Para o diretor do Sindicato Nacional das Empresas de Telefonia e de Serviços Móvel Celular e Pessoal (SindiTelebrasil), Sérgio Kern, um dos entrevistados do programa Direto ao Ponto  deste sábado, 17, a conectividade é algo fundamental para a produção rural, que pode aumentar o índice de inovação e aumentar a produtividade. “Há necessidade de um entendimento de que as políticas públicas devem priorizar essa conectividade no campo”, ressalta. 

De acordo com ele, não é possível fazer ofertas de serviços sem ter a possibilidade de entregar o sinal de internet no interior do país. “O Brasil é um país extremamente peculiar porque tem um território imenso, e as soluções que se têm com sucesso em países desenvolvidos são países que contam com um território bem menor”, explica.

Durante o programa, Sérgio disse que leilõesde internet 5G estão muito próximos de ser em realizados e que há expectativa de mudança para editais que privilegiem a cobertura do sinal. “Além de se utilizar satélite, que é uma opção, tem a disponibilidade de se expandir a rede de serviço móvel para esse atendimento”.

Sobre o tipo de aplicação que vai ser usada no campo, ele afirma que existem diversas tecnologias, como 2G, 3G, 4G e o 5G. “O 5G vai possibilitar um uso intensivo de dados, mas na situação atual, as operadoras não têm possibilidade de sustentar essa oferta. Os tributos associados ao serviço de telecomunicações são extremamente altos”, contrapõe.

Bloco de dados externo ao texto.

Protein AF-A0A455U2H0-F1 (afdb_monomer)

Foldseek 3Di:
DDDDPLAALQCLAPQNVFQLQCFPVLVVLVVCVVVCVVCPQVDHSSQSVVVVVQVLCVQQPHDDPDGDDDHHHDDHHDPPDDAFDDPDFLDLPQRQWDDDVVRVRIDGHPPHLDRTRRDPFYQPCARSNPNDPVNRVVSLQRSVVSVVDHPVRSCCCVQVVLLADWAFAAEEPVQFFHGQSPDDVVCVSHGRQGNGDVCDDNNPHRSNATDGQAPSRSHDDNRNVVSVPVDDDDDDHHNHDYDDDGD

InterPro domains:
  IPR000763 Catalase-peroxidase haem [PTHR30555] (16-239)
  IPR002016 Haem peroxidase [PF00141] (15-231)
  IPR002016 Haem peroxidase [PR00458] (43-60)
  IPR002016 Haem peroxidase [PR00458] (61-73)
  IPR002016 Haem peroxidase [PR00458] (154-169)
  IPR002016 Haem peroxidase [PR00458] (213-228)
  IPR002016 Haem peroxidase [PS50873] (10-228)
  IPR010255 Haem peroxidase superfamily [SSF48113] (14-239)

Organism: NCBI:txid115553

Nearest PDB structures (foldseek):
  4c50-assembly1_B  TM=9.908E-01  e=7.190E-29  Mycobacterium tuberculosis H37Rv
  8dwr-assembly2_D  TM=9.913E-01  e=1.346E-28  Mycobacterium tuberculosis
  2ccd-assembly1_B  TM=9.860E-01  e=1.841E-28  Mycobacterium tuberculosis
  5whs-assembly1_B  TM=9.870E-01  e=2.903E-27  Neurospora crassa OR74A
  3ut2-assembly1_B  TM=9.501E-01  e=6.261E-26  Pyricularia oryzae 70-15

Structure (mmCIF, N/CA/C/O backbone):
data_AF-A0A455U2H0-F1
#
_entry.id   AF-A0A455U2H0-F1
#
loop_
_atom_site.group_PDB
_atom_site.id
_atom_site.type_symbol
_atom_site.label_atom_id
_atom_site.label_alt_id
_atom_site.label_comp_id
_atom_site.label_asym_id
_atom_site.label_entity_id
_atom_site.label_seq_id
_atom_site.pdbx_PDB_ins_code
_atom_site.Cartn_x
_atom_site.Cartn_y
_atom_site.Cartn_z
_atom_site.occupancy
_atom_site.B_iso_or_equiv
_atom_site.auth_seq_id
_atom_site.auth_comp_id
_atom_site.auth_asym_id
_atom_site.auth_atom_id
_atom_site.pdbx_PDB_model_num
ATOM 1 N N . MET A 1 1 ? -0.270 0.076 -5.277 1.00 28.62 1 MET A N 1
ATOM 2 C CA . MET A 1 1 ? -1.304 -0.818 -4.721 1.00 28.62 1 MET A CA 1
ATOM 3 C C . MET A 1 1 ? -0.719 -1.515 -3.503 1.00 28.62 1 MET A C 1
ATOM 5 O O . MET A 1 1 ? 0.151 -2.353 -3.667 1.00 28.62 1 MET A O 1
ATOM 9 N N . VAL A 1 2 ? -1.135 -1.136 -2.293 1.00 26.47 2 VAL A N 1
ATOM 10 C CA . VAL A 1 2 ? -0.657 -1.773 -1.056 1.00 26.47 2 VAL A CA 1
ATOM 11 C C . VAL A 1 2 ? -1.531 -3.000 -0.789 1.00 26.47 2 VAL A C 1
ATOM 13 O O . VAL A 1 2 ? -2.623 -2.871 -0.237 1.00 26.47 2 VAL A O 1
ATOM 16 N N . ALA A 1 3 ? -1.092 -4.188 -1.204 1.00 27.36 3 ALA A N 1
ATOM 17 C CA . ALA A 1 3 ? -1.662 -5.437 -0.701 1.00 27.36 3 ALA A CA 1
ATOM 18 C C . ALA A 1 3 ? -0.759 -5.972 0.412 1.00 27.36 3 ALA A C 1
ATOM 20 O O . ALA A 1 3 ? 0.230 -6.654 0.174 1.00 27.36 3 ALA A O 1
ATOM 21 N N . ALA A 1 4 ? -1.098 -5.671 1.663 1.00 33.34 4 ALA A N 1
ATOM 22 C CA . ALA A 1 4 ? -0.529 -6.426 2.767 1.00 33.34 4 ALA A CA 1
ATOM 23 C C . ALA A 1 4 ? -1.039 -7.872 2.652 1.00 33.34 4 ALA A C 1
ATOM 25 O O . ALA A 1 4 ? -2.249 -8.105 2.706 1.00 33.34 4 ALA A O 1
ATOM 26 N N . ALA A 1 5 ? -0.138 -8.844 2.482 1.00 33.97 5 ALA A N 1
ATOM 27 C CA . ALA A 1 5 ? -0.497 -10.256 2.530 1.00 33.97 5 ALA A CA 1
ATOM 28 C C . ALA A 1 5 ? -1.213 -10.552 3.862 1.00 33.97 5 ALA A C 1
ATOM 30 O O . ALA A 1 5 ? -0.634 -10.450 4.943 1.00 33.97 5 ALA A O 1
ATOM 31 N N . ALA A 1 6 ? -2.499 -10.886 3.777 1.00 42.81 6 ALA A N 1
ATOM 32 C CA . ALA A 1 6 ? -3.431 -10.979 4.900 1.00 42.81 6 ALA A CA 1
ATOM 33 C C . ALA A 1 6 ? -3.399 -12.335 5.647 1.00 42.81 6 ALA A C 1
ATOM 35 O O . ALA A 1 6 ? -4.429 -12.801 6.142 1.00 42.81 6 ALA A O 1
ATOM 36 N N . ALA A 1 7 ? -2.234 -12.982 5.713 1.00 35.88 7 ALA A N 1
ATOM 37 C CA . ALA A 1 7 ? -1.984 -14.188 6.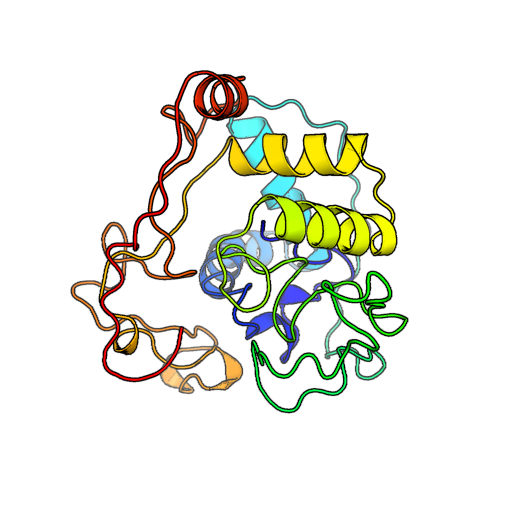515 1.00 35.88 7 ALA A CA 1
ATOM 38 C C . ALA A 1 7 ? -1.089 -13.835 7.725 1.00 35.88 7 ALA A C 1
ATOM 40 O O . ALA A 1 7 ? -0.510 -12.747 7.733 1.00 35.88 7 ALA A O 1
ATOM 41 N N . PRO A 1 8 ? -1.078 -14.666 8.786 1.00 51.38 8 PRO A N 1
ATOM 42 C CA . PRO A 1 8 ? -1.196 -14.242 10.192 1.00 51.38 8 PRO A CA 1
ATOM 43 C C . PRO A 1 8 ? -0.392 -12.979 10.527 1.00 51.38 8 PRO A C 1
ATOM 45 O O . PRO A 1 8 ? 0.824 -13.005 10.468 1.00 51.38 8 PRO A O 1
ATOM 48 N N . ALA A 1 9 ? -1.076 -11.867 10.830 1.00 47.78 9 ALA A N 1
ATOM 49 C CA . ALA A 1 9 ? -0.534 -10.558 11.242 1.00 47.78 9 ALA A CA 1
ATOM 50 C C . ALA A 1 9 ? 0.824 -10.124 10.625 1.00 47.78 9 ALA A C 1
ATOM 52 O O . ALA A 1 9 ? 1.561 -9.346 11.232 1.00 47.78 9 ALA A O 1
ATOM 53 N N . ARG A 1 10 ? 1.141 -10.564 9.398 1.00 53.56 10 ARG A N 1
ATOM 54 C CA . ARG A 1 10 ? 2.471 -10.453 8.777 1.00 53.56 10 ARG A CA 1
ATOM 55 C C . ARG A 1 10 ? 2.979 -9.019 8.691 1.00 53.56 10 ARG A C 1
ATOM 57 O O . ARG A 1 10 ? 4.162 -8.772 8.874 1.00 53.56 10 ARG A O 1
ATOM 64 N N . SER A 1 11 ? 2.079 -8.050 8.522 1.00 48.25 11 SER A N 1
ATOM 65 C CA . SER A 1 11 ? 2.419 -6.618 8.474 1.00 48.25 11 SER A CA 1
ATOM 66 C C . SER A 1 11 ? 3.068 -6.047 9.751 1.00 48.25 11 SER A C 1
ATOM 68 O O . SER A 1 11 ? 3.566 -4.923 9.718 1.00 48.25 11 SER A O 1
ATOM 70 N N . ALA A 1 12 ? 3.042 -6.778 10.875 1.00 43.94 12 ALA A N 1
ATOM 71 C CA . ALA A 1 12 ? 3.707 -6.406 12.126 1.00 43.94 12 ALA A CA 1
ATOM 72 C C . ALA A 1 12 ? 5.089 -7.075 12.313 1.00 43.94 12 ALA A C 1
ATOM 74 O O . ALA A 1 12 ? 5.781 -6.751 13.273 1.00 43.94 12 ALA A O 1
ATOM 75 N N . SER A 1 13 ? 5.495 -7.976 11.408 1.00 52.91 13 SER A N 1
ATOM 76 C CA . SER A 1 13 ? 6.806 -8.643 11.413 1.00 52.91 13 SER A CA 1
ATOM 77 C C . SER A 1 13 ? 7.951 -7.648 11.142 1.00 52.91 13 SER A C 1
ATOM 79 O O . SER A 1 13 ? 7.772 -6.803 10.265 1.00 52.91 13 SER A O 1
ATOM 81 N N . PRO A 1 14 ? 9.127 -7.769 11.796 1.00 53.53 14 PRO A N 1
ATOM 82 C CA . PRO A 1 14 ? 10.276 -6.862 11.642 1.00 53.53 14 PRO A CA 1
ATOM 83 C C . PRO A 1 14 ? 10.728 -6.582 10.201 1.00 53.53 14 PRO A C 1
ATOM 85 O O . PRO A 1 14 ? 11.246 -5.514 9.907 1.00 53.53 14 PRO A O 1
ATOM 88 N N . ARG A 1 15 ? 10.528 -7.515 9.259 1.00 70.94 15 ARG A N 1
ATOM 89 C CA . ARG A 1 15 ? 10.847 -7.246 7.844 1.00 70.94 15 ARG A CA 1
ATOM 90 C C . ARG A 1 15 ? 9.731 -6.460 7.160 1.00 70.94 15 ARG A C 1
ATOM 92 O O . ARG A 1 15 ? 9.970 -5.411 6.576 1.00 70.94 15 ARG A O 1
ATOM 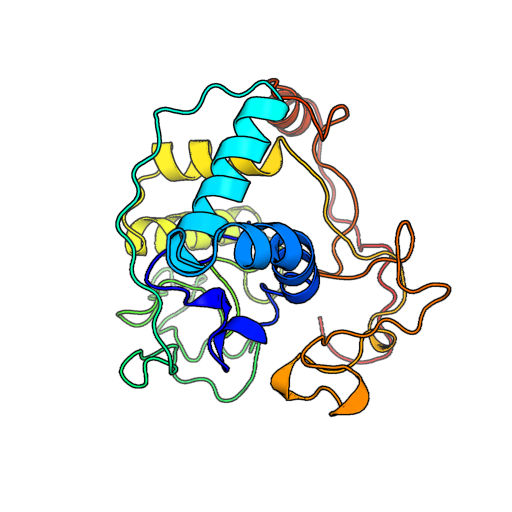99 N N . LEU A 1 16 ? 8.493 -6.942 7.260 1.00 82.06 16 LEU A N 1
ATOM 100 C CA . LEU A 1 16 ? 7.352 -6.355 6.553 1.00 82.06 16 LEU A CA 1
ATOM 101 C C . LEU A 1 16 ? 6.899 -5.022 7.157 1.00 82.06 16 LEU A C 1
ATOM 103 O O . LEU A 1 16 ? 6.389 -4.174 6.431 1.00 82.06 16 LEU A O 1
ATOM 107 N N . ASN A 1 17 ? 7.097 -4.799 8.457 1.00 87.31 17 ASN A N 1
ATOM 108 C CA . ASN A 1 17 ? 6.730 -3.547 9.114 1.00 87.31 17 ASN A CA 1
ATOM 109 C C . ASN A 1 17 ? 7.570 -2.349 8.631 1.00 87.31 17 ASN A C 1
ATOM 111 O O . ASN A 1 17 ? 7.145 -1.223 8.878 1.00 87.31 17 ASN A O 1
ATOM 115 N N . SER A 1 18 ? 8.691 -2.611 7.944 1.00 92.69 18 SER A N 1
ATOM 116 C CA . SER A 1 18 ? 9.706 -1.641 7.520 1.00 92.69 18 SER A CA 1
ATOM 117 C C . SER A 1 18 ? 10.012 -1.676 6.019 1.00 92.69 18 SER A C 1
ATOM 119 O O . SER A 1 18 ? 10.884 -0.944 5.561 1.00 92.69 18 SER A O 1
ATOM 121 N N . TRP A 1 19 ? 9.287 -2.478 5.232 1.00 93.69 19 TRP A N 1
ATOM 122 C CA . TRP A 1 19 ? 9.389 -2.427 3.770 1.00 93.69 19 TRP A CA 1
ATOM 123 C C . TRP A 1 19 ? 9.038 -1.030 3.232 1.00 93.69 19 TRP A C 1
ATOM 125 O O . TRP A 1 19 ? 8.065 -0.441 3.712 1.00 93.69 19 TRP A O 1
ATOM 135 N N . PRO A 1 20 ? 9.752 -0.525 2.206 1.00 93.00 20 PRO A N 1
ATOM 136 C CA . PRO A 1 20 ? 9.453 0.765 1.583 1.00 93.00 20 PRO A CA 1
ATOM 137 C C . PRO A 1 20 ? 7.991 0.922 1.141 1.00 93.00 20 PRO A C 1
ATOM 139 O O . PRO A 1 20 ? 7.372 1.946 1.419 1.00 93.00 20 PRO A O 1
ATOM 142 N N . ASP A 1 21 ? 7.396 -0.112 0.537 1.00 92.88 21 ASP A N 1
ATOM 143 C CA . ASP A 1 21 ? 5.998 -0.076 0.066 1.00 92.88 21 ASP A CA 1
ATOM 144 C C . ASP A 1 21 ? 4.971 -0.101 1.219 1.00 92.88 21 ASP A C 1
ATOM 146 O O . ASP A 1 21 ? 3.796 0.217 1.042 1.00 92.88 21 ASP A O 1
ATOM 150 N N . ASN A 1 22 ? 5.418 -0.426 2.440 1.00 95.00 22 ASN A N 1
ATOM 151 C CA . ASN A 1 22 ? 4.618 -0.355 3.665 1.00 95.00 22 ASN A CA 1
ATOM 152 C C . ASN A 1 22 ? 4.812 0.962 4.433 1.00 95.00 22 ASN A C 1
ATOM 154 O O . ASN A 1 22 ? 4.359 1.073 5.581 1.00 95.00 22 ASN A O 1
ATOM 158 N N . GLY A 1 23 ? 5.440 1.962 3.803 1.00 93.38 23 GLY A N 1
ATOM 159 C CA . GLY A 1 23 ? 5.600 3.305 4.343 1.00 93.38 23 GLY A CA 1
ATOM 160 C C . GLY A 1 23 ? 4.307 3.840 4.962 1.00 93.38 23 GLY A C 1
ATOM 161 O O . GLY A 1 23 ? 3.224 3.761 4.385 1.00 93.38 23 GLY A O 1
ATOM 162 N N . ASN A 1 24 ? 4.416 4.375 6.175 1.00 95.62 24 ASN A N 1
ATOM 163 C CA . ASN A 1 24 ? 3.318 4.929 6.974 1.00 95.62 24 ASN A CA 1
ATOM 164 C C . ASN A 1 24 ? 2.181 3.969 7.385 1.00 95.62 24 ASN A C 1
ATOM 166 O O . ASN A 1 24 ? 1.273 4.383 8.116 1.00 95.62 24 ASN A O 1
ATOM 170 N N . LEU A 1 25 ? 2.217 2.680 7.025 1.00 96.44 25 LEU A N 1
ATOM 171 C CA . LEU A 1 25 ? 1.219 1.718 7.514 1.00 96.44 25 LEU A CA 1
ATOM 172 C C . LEU A 1 25 ? 1.364 1.415 9.011 1.00 96.44 25 LEU A C 1
ATOM 174 O O . LEU A 1 25 ? 0.420 0.937 9.636 1.00 96.44 25 LEU A O 1
ATOM 178 N N . ASP A 1 26 ? 2.502 1.737 9.621 1.00 94.50 26 ASP A N 1
ATOM 179 C CA . ASP A 1 26 ? 2.670 1.793 11.076 1.00 94.50 26 ASP A CA 1
ATOM 180 C C . ASP A 1 26 ? 1.664 2.753 11.737 1.00 94.50 26 ASP A C 1
ATOM 182 O O . ASP A 1 26 ? 1.068 2.403 12.761 1.00 94.50 26 ASP A O 1
ATOM 186 N N . LYS A 1 27 ? 1.375 3.907 11.116 1.00 96.06 27 LYS A N 1
ATOM 187 C CA . LYS A 1 27 ? 0.354 4.856 11.600 1.00 96.06 27 LYS A CA 1
ATOM 188 C C . LYS A 1 27 ? -1.040 4.265 11.424 1.00 96.06 27 LYS A C 1
ATOM 190 O O . LYS A 1 27 ? -1.846 4.331 12.350 1.00 96.06 27 LYS A O 1
ATOM 195 N N . ALA A 1 28 ? -1.312 3.624 10.285 1.00 96.69 28 ALA A N 1
ATOM 196 C CA . ALA A 1 28 ? -2.591 2.955 10.039 1.00 96.69 28 ALA A CA 1
ATOM 197 C C . ALA A 1 28 ? -2.873 1.858 11.084 1.00 96.69 28 ALA A C 1
ATOM 199 O O . ALA A 1 28 ? -3.954 1.821 11.674 1.00 96.69 28 ALA A O 1
ATOM 200 N N . ARG A 1 29 ? -1.878 1.017 11.400 1.00 96.25 29 ARG A N 1
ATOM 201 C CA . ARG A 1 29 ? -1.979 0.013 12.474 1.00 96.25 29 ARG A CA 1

Já o representante da Associação Brasileira das Empresas de Tecnologia da Informação e Comunicação, Daniel Stivelberg, esclarece que do ponto de vista da infraestrutura de conectividade para o produtor rural, é fundamental que se modernize a lei geral de telecomunicações. “A gente precisa modernizar o marco legal das telecomunicações, com a reorientação dos fundos de universalização de Telecom, para que se destine parcelas desses recursos pra isso”, diz.

Segundo ele, é preciso legislações municipais relacionadas à autorização de antenas para depois serem uniformizadas por uma lei federal. Daniel lembrou ainda que existe um projeto de lei tramitando no Senado sobre escolas conectadas. “Essa é uma das razões pelas quais a banda larga é importante, a gente quer que as escolas estejam conectadas, hospitais conectados no campo, uma série de benefícios que vão beneficiar as pessoas que estão no interior”, ressalta.